Lire aussi: Avant le feu vert officiel, SwissCovid a été téléchargée plus de 50 000 fois
«Une procédure normale»
Apparemment, de telles ressources informatiques n’existent pas en Suisse, comme le suggère un porte-parole de l’Office fédéral de la santé publique (OFSP): «Le système de récupération des clés des personnes infectées est géré par l’OFIT, mais utilise – en accord avec le préposé fédéral à la protection des données – le système Cloudfront d’Amazon pour la distribution du contenu. En effet, les volumes de données à traiter nécessitent un réseau de distribution de contenu fourni par un tiers.
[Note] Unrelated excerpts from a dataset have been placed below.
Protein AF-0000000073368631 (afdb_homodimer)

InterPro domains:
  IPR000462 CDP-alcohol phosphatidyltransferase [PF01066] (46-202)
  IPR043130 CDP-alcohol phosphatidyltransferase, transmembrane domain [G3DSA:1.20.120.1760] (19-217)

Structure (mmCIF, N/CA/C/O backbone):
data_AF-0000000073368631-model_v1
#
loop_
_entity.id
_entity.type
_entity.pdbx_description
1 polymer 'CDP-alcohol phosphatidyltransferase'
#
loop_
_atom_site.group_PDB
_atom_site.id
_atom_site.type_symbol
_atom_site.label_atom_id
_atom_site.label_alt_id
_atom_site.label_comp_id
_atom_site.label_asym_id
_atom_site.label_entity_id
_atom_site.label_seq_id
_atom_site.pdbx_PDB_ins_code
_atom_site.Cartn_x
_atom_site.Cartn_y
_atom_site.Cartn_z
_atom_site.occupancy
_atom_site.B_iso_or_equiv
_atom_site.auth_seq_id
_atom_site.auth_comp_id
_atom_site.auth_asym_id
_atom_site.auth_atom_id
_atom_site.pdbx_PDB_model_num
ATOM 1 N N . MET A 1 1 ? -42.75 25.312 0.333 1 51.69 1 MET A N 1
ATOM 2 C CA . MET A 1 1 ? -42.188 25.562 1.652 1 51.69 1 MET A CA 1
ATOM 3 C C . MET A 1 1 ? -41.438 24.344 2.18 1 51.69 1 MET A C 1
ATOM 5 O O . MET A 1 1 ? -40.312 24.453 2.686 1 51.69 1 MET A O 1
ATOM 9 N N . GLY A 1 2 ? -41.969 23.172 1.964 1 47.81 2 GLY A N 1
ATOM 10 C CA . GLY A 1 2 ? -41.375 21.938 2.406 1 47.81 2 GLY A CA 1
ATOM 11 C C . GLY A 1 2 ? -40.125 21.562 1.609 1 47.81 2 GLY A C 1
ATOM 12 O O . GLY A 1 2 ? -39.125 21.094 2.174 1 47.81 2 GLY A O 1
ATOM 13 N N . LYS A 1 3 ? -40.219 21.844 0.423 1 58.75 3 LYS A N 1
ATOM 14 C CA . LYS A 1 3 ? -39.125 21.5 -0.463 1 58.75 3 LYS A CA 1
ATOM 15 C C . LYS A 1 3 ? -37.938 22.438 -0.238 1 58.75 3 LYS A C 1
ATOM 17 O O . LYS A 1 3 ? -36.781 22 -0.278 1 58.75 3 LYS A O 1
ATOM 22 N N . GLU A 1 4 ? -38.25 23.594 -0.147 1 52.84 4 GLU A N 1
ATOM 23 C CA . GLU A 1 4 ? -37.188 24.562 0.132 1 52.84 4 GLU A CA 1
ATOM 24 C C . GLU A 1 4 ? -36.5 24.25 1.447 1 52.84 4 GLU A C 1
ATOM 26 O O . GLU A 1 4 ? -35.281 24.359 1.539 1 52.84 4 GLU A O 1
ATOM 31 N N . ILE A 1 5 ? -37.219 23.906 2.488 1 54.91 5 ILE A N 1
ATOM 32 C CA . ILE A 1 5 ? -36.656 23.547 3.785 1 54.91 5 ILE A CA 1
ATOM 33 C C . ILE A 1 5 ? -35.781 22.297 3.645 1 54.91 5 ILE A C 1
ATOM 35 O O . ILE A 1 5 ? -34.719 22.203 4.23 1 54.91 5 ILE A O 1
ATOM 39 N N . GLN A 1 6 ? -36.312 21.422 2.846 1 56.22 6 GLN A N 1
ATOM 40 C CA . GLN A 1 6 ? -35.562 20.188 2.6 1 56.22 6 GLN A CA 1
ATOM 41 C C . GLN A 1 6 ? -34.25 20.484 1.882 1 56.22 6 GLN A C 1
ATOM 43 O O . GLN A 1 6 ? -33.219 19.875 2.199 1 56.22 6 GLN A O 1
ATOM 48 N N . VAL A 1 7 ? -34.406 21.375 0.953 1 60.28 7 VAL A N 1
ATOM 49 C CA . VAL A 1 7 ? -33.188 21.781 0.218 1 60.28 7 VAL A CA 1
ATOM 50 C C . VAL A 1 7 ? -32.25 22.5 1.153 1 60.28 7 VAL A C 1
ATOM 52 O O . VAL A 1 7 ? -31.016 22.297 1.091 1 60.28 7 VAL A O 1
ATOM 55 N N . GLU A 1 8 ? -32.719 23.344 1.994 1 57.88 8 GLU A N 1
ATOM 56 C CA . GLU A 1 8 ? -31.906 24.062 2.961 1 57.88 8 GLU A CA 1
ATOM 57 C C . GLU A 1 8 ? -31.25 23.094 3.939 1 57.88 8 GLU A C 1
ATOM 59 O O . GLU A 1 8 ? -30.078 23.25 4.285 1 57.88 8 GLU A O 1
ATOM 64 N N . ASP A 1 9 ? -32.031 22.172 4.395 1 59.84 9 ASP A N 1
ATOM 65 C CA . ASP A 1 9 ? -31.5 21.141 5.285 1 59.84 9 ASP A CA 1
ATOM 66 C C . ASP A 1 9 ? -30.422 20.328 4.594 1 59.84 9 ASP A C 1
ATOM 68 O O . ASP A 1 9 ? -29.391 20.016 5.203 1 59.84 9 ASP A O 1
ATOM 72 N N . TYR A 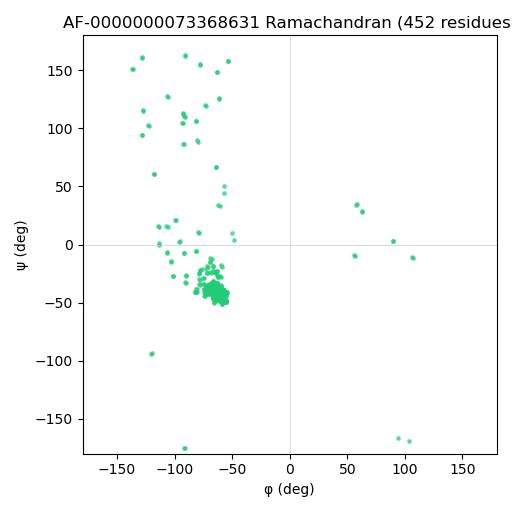1 10 ? -30.766 20.047 3.412 1 65 10 TYR A N 1
ATOM 73 C CA . TYR A 1 10 ? -29.781 19.328 2.602 1 65 10 TYR A CA 1
ATOM 74 C C . TYR A 1 10 ? -28.5 20.141 2.455 1 65 10 TYR A C 1
ATOM 76 O O . TYR A 1 10 ? -27.406 19.594 2.586 1 65 10 TYR A O 1
ATOM 84 N N . ASN A 1 11 ? -28.656 21.391 2.117 1 62.69 11 ASN A N 1
ATOM 85 C CA . ASN A 1 11 ? -27.5 22.266 1.952 1 62.69 11 ASN A CA 1
ATOM 86 C C . ASN A 1 11 ? -26.703 22.391 3.248 1 62.69 11 ASN A C 1
ATOM 88 O O . ASN A 1 11 ? -25.469 22.438 3.225 1 62.69 11 ASN A O 1
ATOM 92 N N . ALA A 1 12 ? -27.406 22.469 4.348 1 63.53 12 ALA A N 1
ATOM 93 C CA . ALA A 1 12 ? -26.75 22.578 5.645 1 63.53 12 ALA A CA 1
ATOM 94 C C . ALA A 1 12 ? -25.953 21.312 5.965 1 63.53 12 ALA A C 1
ATOM 96 O O . ALA A 1 12 ? -24.828 21.391 6.461 1 63.53 12 ALA A O 1
ATOM 97 N N . ILE A 1 13 ? -26.594 20.266 5.742 1 64.88 13 ILE A N 1
ATOM 98 C CA . ILE A 1 13 ? -25.938 18.984 5.996 1 64.88 13 ILE A CA 1
ATOM 99 C C . ILE A 1 13 ? -24.719 18.844 5.082 1 64.88 13 ILE A C 1
ATOM 101 O O . ILE A 1 13 ? -23.641 18.422 5.527 1 64.88 13 ILE A O 1
ATOM 105 N N . ALA A 1 14 ? -24.953 19.172 3.861 1 65.81 14 ALA A N 1
ATOM 106 C CA . ALA A 1 14 ? -23.875 19.094 2.877 1 65.81 14 ALA A CA 1
ATOM 107 C C . ALA A 1 14 ? -22.688 19.969 3.275 1 65.81 14 ALA A C 1
ATOM 109 O O . ALA A 1 14 ? -21.531 19.562 3.17 1 65.81 14 ALA A O 1
ATOM 110 N N . GLN A 1 15 ? -22.875 21.188 3.66 1 56.81 15 GLN A N 1
ATOM 111 C CA . GLN A 1 15 ? -21.828 22.109 4.055 1 56.81 15 GLN A CA 1
ATOM 112 C C . GLN A 1 15 ? -21.047 21.594 5.258 1 56.81 15 GLN A C 1
ATOM 114 O O . GLN A 1 15 ? -19.828 21.688 5.305 1 56.81 15 GLN A O 1
ATOM 119 N N . ARG A 1 16 ? -21.719 21.078 6.156 1 56.72 16 ARG A N 1
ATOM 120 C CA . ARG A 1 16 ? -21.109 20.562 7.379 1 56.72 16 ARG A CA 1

La Confédération utilise d’ailleurs ce service depuis 2017 pour différentes utilisations.»
Mercredi, l’OFSP affirmait déjà au site d’information alémanique Nau.ch que faire appel à une entreprise étrangère était courant: «C’est une procédure normale qui est également utilisée pour d’autres applications dans l’environnement fédéral telles que Geo.admin.ch.» Selon l’OFSP, la solution d’Amazon offre «un équilibre approprié entre vie privée et résilience».
Reste que faire appel à Amazon sera sans doute un argument utilisé par les détracteurs de l’app pour la critiquer, d’autant que la collaboration avec Google et Apple – destinée à faire fonctionner l’app de manière optimale – est déjà pointée du doigt par certains. Le lancement de SwissCovid pour tous est prévu entre mi- et fin juin.